Underun detected by hardware error

Hi all. We are currently running 9 asterisk systems at remote locations. We are in the process of swapping out our older asterisk systems with new hardware, and are having some issues with our first test system.

We are using a single TE133 card in a CentOS system with an Intel Atom C2750 processor and 4GB of RAM. HD’s are (2) intel SSD’s in RAID0. Hardware is all new.

We are using asterisk 11.9.0 and dahdi 2.9.1.1.

At random times, several times a week, dahdi will crap out and we’ll get the following message dumped into our log file repeatedly:

And dahdi will go down:

[Jun 28 03:03:47] WARNING[2097] sig_pri.c: Span 1: D-channel is down!

This will happen at seemingly random times, even when the system isn’t under load (such as at 3am). Restarting the dahdi service fixes the problem and the phone system is useable again until the next time it happens.

Any help would be approciated.

Thanks.

Howdy,

Please contact our Support department directly via digium.com/support

Cheers

You might want to open a ticket with Digium’s technical support to help troubleshoot this problem.

But, based on what you said here, it sounds like something is happening on your host system which is either preventing the interrupt handler from running in a timely fashion (i.e., is the system going into a low power mode? Is there a framebuffer running, a slow serial console? ) or interrupts are not being routed reliably on this platform.

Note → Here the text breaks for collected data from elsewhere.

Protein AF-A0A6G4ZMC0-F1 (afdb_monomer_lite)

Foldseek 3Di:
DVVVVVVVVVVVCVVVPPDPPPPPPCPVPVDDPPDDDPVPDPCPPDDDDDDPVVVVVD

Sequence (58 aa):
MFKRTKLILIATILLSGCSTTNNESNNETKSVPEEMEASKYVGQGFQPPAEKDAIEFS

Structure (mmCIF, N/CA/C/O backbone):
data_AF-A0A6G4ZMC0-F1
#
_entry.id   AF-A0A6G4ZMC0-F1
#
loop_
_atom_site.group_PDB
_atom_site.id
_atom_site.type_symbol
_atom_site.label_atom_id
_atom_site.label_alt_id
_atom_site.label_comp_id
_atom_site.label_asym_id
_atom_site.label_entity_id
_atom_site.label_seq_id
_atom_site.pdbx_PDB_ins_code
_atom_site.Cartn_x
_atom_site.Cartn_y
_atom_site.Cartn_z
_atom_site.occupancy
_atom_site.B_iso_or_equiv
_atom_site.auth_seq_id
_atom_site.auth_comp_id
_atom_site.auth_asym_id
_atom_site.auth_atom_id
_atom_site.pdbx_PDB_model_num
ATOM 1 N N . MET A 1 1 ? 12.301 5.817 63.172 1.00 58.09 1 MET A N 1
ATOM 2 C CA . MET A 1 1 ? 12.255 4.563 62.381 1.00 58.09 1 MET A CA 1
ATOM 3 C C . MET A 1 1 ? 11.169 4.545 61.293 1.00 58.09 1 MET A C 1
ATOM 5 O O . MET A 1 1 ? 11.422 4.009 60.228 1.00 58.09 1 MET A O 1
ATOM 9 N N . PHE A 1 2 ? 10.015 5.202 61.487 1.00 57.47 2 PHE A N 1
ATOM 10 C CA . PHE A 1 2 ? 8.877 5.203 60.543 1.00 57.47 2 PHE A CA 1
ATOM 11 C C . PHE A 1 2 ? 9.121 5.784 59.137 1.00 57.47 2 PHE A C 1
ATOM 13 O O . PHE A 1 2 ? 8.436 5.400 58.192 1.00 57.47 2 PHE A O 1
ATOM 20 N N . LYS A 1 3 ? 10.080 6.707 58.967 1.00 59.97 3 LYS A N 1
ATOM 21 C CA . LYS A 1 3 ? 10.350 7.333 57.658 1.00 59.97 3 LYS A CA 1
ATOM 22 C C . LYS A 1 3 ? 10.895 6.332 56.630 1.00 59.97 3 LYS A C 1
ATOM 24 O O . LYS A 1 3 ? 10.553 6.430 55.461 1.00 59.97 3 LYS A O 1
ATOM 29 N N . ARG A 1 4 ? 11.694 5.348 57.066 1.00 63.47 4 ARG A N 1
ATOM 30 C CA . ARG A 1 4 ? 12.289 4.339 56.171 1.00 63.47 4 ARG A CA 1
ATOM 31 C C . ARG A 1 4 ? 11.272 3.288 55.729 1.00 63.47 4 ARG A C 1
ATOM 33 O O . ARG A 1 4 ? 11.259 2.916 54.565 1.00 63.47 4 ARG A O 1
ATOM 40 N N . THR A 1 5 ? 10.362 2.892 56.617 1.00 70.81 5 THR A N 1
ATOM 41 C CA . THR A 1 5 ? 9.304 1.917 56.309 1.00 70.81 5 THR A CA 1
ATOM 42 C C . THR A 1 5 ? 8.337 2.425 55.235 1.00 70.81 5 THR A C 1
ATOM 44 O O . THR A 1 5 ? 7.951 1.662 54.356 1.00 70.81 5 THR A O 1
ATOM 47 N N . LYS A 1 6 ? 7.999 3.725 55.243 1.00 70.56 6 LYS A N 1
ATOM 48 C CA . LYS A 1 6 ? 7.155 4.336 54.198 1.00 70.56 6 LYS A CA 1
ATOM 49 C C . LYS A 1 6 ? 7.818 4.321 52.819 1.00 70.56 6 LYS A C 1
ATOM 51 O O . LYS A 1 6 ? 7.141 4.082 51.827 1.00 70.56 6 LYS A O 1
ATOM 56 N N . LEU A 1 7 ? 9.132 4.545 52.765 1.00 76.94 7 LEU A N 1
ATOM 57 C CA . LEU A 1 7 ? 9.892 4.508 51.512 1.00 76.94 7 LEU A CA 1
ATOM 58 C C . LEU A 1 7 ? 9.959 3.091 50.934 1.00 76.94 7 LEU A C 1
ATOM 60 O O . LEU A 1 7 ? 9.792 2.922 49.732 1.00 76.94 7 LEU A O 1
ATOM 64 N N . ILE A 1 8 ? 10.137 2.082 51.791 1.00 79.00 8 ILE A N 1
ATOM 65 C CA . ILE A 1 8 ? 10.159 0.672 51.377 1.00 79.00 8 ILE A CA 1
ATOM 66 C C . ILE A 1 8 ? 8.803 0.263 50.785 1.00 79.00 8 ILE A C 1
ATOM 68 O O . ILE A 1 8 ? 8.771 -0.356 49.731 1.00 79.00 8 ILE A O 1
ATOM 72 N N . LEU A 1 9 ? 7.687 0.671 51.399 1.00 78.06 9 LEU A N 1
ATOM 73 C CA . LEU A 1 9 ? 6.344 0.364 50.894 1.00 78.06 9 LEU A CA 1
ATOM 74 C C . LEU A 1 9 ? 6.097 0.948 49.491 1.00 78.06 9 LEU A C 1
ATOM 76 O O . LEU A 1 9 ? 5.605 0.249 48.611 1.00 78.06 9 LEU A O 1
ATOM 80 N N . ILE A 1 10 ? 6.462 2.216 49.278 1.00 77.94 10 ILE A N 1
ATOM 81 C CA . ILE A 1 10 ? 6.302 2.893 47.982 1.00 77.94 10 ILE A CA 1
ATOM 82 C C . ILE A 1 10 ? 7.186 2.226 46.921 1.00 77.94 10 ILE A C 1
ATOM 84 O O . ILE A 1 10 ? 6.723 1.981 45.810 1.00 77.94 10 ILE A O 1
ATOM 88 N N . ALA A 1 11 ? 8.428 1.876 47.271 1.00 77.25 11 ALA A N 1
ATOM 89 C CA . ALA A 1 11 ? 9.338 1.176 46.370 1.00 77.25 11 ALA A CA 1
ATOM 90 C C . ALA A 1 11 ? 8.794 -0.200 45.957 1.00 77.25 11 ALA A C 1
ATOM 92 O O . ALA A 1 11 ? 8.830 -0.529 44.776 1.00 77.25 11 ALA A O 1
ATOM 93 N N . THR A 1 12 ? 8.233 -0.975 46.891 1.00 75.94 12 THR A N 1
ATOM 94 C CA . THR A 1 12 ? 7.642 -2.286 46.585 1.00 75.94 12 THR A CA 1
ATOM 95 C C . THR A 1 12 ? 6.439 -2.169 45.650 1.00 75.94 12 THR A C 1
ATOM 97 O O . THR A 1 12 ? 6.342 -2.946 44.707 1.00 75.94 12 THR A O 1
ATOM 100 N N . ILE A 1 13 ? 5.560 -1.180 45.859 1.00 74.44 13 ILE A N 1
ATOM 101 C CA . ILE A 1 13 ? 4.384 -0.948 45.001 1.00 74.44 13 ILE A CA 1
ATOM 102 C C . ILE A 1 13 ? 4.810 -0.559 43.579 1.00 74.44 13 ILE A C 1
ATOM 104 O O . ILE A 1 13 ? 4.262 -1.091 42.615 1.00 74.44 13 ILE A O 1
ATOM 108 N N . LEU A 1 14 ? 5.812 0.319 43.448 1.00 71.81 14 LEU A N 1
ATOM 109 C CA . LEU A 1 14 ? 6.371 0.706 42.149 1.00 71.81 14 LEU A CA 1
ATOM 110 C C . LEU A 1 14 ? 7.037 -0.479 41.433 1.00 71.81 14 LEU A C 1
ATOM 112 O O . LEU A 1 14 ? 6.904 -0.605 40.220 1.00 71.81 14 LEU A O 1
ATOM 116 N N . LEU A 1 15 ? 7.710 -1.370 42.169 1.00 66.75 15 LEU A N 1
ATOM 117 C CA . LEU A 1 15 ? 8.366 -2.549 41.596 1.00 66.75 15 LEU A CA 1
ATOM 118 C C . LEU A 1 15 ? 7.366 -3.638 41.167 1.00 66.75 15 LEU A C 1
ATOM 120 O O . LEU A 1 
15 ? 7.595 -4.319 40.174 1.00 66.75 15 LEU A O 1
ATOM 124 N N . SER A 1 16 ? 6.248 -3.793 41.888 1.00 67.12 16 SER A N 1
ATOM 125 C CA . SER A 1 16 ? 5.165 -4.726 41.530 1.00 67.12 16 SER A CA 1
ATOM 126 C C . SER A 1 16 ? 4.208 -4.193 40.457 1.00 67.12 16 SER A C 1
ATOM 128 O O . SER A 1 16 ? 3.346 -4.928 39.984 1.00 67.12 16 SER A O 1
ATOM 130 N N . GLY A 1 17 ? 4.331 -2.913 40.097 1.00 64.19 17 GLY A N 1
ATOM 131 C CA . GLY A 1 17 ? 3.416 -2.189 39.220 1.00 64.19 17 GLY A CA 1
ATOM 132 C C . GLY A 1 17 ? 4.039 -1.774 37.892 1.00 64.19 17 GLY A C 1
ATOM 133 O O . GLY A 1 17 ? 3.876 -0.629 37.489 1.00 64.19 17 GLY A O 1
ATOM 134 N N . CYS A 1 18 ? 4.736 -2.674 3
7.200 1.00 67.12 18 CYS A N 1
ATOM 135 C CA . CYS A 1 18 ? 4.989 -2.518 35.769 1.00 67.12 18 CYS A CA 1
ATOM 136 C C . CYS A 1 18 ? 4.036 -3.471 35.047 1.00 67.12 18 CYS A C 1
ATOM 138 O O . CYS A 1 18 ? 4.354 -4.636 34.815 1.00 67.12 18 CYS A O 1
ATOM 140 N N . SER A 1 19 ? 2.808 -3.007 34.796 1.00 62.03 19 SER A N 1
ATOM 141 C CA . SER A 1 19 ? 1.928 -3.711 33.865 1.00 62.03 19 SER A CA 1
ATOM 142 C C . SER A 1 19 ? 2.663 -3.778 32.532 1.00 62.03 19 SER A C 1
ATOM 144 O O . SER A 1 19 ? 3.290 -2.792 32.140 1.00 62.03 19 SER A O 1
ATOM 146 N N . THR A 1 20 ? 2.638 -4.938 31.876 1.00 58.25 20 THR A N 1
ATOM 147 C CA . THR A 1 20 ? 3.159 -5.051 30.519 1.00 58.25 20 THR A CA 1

I’m having the same issue. What was your resolution?

Like munozj, I’m having a very similar problem:

  • TE133
  • Asrock C2550D4i motherboard
  • Centos (FreePBX 6.5, kernel 2.6.32-431.el6.x86_64)
  • Asterisk 11.13.1
  • DAHDI Version: 2.10.0.1 Echo Canceller: HWEC
  • 2xSamsung SSDs (Intel controllers) in RAID-0
  • All brand new hardware

We were getting hardware under-runs after about 5.5 to 6.5 days, but it too would happen at quiet times. Framebuffers are disabled.

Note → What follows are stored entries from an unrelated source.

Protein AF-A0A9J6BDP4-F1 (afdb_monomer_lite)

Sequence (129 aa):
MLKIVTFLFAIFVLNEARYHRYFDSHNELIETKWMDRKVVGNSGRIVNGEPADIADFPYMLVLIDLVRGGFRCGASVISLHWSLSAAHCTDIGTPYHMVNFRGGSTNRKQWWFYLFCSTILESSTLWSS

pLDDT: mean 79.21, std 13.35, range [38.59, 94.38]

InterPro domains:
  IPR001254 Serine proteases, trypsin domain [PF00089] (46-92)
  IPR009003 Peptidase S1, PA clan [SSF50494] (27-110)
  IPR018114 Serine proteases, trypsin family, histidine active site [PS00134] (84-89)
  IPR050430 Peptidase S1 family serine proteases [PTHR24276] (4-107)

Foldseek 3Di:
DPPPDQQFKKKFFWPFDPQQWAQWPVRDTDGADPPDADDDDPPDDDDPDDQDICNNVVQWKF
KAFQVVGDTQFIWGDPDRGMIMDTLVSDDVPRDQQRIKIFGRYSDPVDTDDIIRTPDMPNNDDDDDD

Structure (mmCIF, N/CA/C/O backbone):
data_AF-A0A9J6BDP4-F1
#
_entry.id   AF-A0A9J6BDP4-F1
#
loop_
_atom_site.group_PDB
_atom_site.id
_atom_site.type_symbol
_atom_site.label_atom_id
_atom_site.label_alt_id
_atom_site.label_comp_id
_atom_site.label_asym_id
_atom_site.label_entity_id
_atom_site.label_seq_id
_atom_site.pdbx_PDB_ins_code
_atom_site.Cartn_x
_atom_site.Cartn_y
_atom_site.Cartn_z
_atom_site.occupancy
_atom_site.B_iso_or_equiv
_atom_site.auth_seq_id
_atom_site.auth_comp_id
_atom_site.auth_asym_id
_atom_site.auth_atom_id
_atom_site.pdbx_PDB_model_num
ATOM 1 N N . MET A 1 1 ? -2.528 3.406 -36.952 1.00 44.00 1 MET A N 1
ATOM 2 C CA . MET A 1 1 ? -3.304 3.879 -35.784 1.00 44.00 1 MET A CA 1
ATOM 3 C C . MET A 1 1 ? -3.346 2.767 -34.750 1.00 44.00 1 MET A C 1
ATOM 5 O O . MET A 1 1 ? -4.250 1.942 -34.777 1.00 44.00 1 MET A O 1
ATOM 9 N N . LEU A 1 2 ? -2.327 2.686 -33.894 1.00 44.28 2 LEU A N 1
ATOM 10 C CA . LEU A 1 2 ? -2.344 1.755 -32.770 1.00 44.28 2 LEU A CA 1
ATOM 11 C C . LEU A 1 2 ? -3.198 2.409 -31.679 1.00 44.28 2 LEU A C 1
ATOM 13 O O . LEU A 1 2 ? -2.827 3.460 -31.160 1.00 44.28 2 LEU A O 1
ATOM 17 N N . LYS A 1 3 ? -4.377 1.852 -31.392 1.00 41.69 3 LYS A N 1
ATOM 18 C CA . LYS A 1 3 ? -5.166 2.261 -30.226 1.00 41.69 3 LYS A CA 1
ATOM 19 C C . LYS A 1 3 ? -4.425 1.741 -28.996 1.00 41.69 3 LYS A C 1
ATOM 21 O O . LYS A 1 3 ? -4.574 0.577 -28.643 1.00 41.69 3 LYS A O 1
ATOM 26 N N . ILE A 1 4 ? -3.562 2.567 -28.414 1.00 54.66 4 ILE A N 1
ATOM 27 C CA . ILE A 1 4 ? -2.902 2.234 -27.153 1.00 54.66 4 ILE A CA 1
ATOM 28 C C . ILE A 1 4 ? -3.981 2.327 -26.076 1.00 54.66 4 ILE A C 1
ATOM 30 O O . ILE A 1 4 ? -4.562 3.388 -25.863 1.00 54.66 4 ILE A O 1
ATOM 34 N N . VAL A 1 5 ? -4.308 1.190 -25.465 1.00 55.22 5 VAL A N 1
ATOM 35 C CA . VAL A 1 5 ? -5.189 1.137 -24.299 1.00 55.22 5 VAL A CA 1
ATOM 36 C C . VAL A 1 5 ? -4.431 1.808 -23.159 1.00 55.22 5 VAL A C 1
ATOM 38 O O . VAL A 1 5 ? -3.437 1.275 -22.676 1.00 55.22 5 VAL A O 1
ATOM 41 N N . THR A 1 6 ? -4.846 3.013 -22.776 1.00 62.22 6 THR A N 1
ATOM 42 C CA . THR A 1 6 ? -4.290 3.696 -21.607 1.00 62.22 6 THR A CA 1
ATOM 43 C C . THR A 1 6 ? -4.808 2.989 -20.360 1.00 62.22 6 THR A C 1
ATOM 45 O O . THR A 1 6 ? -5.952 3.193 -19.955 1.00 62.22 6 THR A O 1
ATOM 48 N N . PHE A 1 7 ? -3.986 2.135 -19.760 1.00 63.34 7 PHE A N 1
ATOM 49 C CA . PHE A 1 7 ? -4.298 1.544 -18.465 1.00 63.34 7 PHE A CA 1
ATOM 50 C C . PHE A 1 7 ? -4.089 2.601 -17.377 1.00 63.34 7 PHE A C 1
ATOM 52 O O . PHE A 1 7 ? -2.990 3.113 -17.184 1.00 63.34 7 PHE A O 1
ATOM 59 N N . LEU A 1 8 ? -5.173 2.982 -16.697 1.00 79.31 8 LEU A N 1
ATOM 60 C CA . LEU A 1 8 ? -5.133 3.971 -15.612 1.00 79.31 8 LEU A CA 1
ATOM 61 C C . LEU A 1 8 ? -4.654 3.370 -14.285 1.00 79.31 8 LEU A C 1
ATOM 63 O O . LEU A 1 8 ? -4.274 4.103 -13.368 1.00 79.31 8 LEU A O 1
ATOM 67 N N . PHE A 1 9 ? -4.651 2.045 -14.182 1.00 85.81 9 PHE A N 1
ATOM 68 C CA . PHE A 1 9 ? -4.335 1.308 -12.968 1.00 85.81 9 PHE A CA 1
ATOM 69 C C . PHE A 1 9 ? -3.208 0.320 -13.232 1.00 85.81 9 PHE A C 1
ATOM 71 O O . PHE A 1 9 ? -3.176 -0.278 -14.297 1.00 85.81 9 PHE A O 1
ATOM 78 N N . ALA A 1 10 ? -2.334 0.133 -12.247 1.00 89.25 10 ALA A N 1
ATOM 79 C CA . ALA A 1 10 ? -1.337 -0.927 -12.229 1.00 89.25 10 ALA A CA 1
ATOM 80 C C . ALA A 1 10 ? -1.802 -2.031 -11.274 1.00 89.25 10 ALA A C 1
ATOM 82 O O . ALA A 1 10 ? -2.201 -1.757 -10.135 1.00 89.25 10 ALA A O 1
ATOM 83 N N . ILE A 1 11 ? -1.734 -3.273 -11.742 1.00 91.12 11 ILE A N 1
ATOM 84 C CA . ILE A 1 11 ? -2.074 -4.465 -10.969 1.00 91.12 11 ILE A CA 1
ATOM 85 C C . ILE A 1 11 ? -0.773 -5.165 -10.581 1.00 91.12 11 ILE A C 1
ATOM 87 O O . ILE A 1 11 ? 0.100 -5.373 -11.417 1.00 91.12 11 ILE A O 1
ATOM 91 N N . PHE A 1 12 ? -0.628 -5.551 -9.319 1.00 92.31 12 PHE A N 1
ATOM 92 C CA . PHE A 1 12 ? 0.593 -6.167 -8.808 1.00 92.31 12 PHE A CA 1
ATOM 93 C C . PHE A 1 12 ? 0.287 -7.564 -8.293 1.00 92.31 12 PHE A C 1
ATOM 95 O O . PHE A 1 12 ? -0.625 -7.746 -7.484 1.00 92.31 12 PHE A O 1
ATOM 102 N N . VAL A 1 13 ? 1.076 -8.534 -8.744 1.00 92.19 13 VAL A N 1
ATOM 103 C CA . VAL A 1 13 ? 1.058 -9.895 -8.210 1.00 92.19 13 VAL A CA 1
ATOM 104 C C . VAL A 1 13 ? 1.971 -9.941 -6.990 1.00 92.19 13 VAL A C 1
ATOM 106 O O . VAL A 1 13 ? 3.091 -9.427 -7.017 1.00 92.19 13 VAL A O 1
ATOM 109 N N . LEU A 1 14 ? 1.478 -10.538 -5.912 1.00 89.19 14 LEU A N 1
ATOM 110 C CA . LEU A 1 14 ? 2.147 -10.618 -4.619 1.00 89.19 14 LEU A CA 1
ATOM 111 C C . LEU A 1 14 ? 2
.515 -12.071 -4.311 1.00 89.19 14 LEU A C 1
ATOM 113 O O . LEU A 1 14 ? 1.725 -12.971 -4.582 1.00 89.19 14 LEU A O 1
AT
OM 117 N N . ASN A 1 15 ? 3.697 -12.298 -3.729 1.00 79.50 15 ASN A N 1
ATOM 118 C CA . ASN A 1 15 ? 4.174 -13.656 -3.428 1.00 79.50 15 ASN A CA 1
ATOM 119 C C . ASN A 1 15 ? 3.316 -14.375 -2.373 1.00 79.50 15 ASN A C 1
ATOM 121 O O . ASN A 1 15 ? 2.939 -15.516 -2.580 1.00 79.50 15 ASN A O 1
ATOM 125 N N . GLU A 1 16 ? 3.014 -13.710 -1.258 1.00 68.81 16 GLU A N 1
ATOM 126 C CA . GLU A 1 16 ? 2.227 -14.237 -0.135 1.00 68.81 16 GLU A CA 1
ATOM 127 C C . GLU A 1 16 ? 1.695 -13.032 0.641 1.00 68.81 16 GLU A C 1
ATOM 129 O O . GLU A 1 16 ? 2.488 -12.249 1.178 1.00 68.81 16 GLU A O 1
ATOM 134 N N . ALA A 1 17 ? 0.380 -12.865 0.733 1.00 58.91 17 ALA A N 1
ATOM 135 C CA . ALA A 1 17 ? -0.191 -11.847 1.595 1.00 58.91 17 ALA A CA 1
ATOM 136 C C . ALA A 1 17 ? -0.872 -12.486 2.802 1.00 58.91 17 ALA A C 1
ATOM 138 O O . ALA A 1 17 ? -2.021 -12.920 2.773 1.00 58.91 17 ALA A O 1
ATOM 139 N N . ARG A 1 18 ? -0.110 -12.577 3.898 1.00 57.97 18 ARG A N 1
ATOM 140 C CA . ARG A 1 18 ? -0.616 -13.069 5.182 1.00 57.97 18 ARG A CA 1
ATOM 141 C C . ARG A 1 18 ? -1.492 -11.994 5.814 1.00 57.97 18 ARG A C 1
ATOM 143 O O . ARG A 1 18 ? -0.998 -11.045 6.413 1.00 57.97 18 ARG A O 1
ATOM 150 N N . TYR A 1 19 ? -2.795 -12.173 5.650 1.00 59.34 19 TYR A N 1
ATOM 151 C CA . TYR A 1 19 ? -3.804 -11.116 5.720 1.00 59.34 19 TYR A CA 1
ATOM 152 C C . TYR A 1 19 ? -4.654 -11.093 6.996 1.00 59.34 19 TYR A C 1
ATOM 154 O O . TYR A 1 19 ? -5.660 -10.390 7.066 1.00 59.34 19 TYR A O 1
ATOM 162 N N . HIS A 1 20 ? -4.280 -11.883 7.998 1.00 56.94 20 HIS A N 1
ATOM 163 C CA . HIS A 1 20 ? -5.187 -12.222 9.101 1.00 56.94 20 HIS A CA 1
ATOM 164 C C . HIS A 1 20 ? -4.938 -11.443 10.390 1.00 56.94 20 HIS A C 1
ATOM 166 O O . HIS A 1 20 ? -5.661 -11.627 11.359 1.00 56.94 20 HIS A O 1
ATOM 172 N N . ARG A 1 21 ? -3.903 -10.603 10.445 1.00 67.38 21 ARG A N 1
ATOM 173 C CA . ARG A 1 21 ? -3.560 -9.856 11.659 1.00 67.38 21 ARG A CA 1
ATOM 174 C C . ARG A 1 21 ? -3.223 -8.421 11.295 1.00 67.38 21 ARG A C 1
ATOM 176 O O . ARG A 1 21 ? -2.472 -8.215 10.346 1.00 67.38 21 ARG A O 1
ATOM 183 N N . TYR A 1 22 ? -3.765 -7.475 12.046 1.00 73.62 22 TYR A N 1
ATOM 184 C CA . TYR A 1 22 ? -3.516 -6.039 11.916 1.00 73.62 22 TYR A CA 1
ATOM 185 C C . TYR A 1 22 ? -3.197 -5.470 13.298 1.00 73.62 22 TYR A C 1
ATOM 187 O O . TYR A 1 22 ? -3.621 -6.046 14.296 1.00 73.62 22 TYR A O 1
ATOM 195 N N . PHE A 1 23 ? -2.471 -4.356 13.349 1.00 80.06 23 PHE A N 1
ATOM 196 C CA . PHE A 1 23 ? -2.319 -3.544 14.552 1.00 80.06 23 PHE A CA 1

After replacing the PCIe riser card, we thought we fixed the problem, but not we get hardware under-runs after about 10 days. Our next option is to discard the riser completely, but that involves replacing the case (1U chassis), so before I go ahead and do that, I wanted to know if you resolved the issue.

Many thanks,
John

Edit: Additional info

Update - swapped the system into a new case so I don’t need a riser card, and I got an underrun after less than 4 days - a new record!

I beginning to wonder if the card just doesn’t like the motherboard / chipset. I’ve asked Digium support about that and am waiting for a reply. At this rate, I’m going to have a 2nd machine around

Another update - spoke to Digium and there “appears” to be an issue that they are trying to patch.

I also wondered whether this was being caused by power management, so I decided to disable ACPI and APIC by adding this to the kernel configuration line in /boot/grub/menu.lst

A consequence is that the PRI card is no longer on it’s own IRQ, but is sharing it with a USB hub (not in use) and smbus. However, by monitoring /proc/interrupts, I can see that I’m getting an average of 1,005 interrupts per second (Min: 1,003; Max: 1,010).

So far it’s been up for almost 7 days - I await the dreaded “John, the phones are down”!

Hi Tipstrade (John?),

Did you solve your Digium problem?

I am getting the same condition… my system is a DELL PE T410 … Raid1… no Riser card.

Have you updated your kernel?
I am asking this, because in another forum I found an issue related to kernel version 2.6.32.

Your post is from 01 Dec '14… so… Dahdi has not been up to dated from 2.10.1 … no patches from Digium to solve this issue?

In time… I opened a ticket in Digium, and I am praying to system won’t hang up in this interval…

Thanks
Denilson

Just a heads up that commit wcxb: Fix “I/O error reported by firmware” followed by underruns was recently added to the master branch of DAHDI and I believe will resolve these types of errors.

It will be in dahdi-linux 2.11 when it is released but you should feel free to run the master branch now if you would like.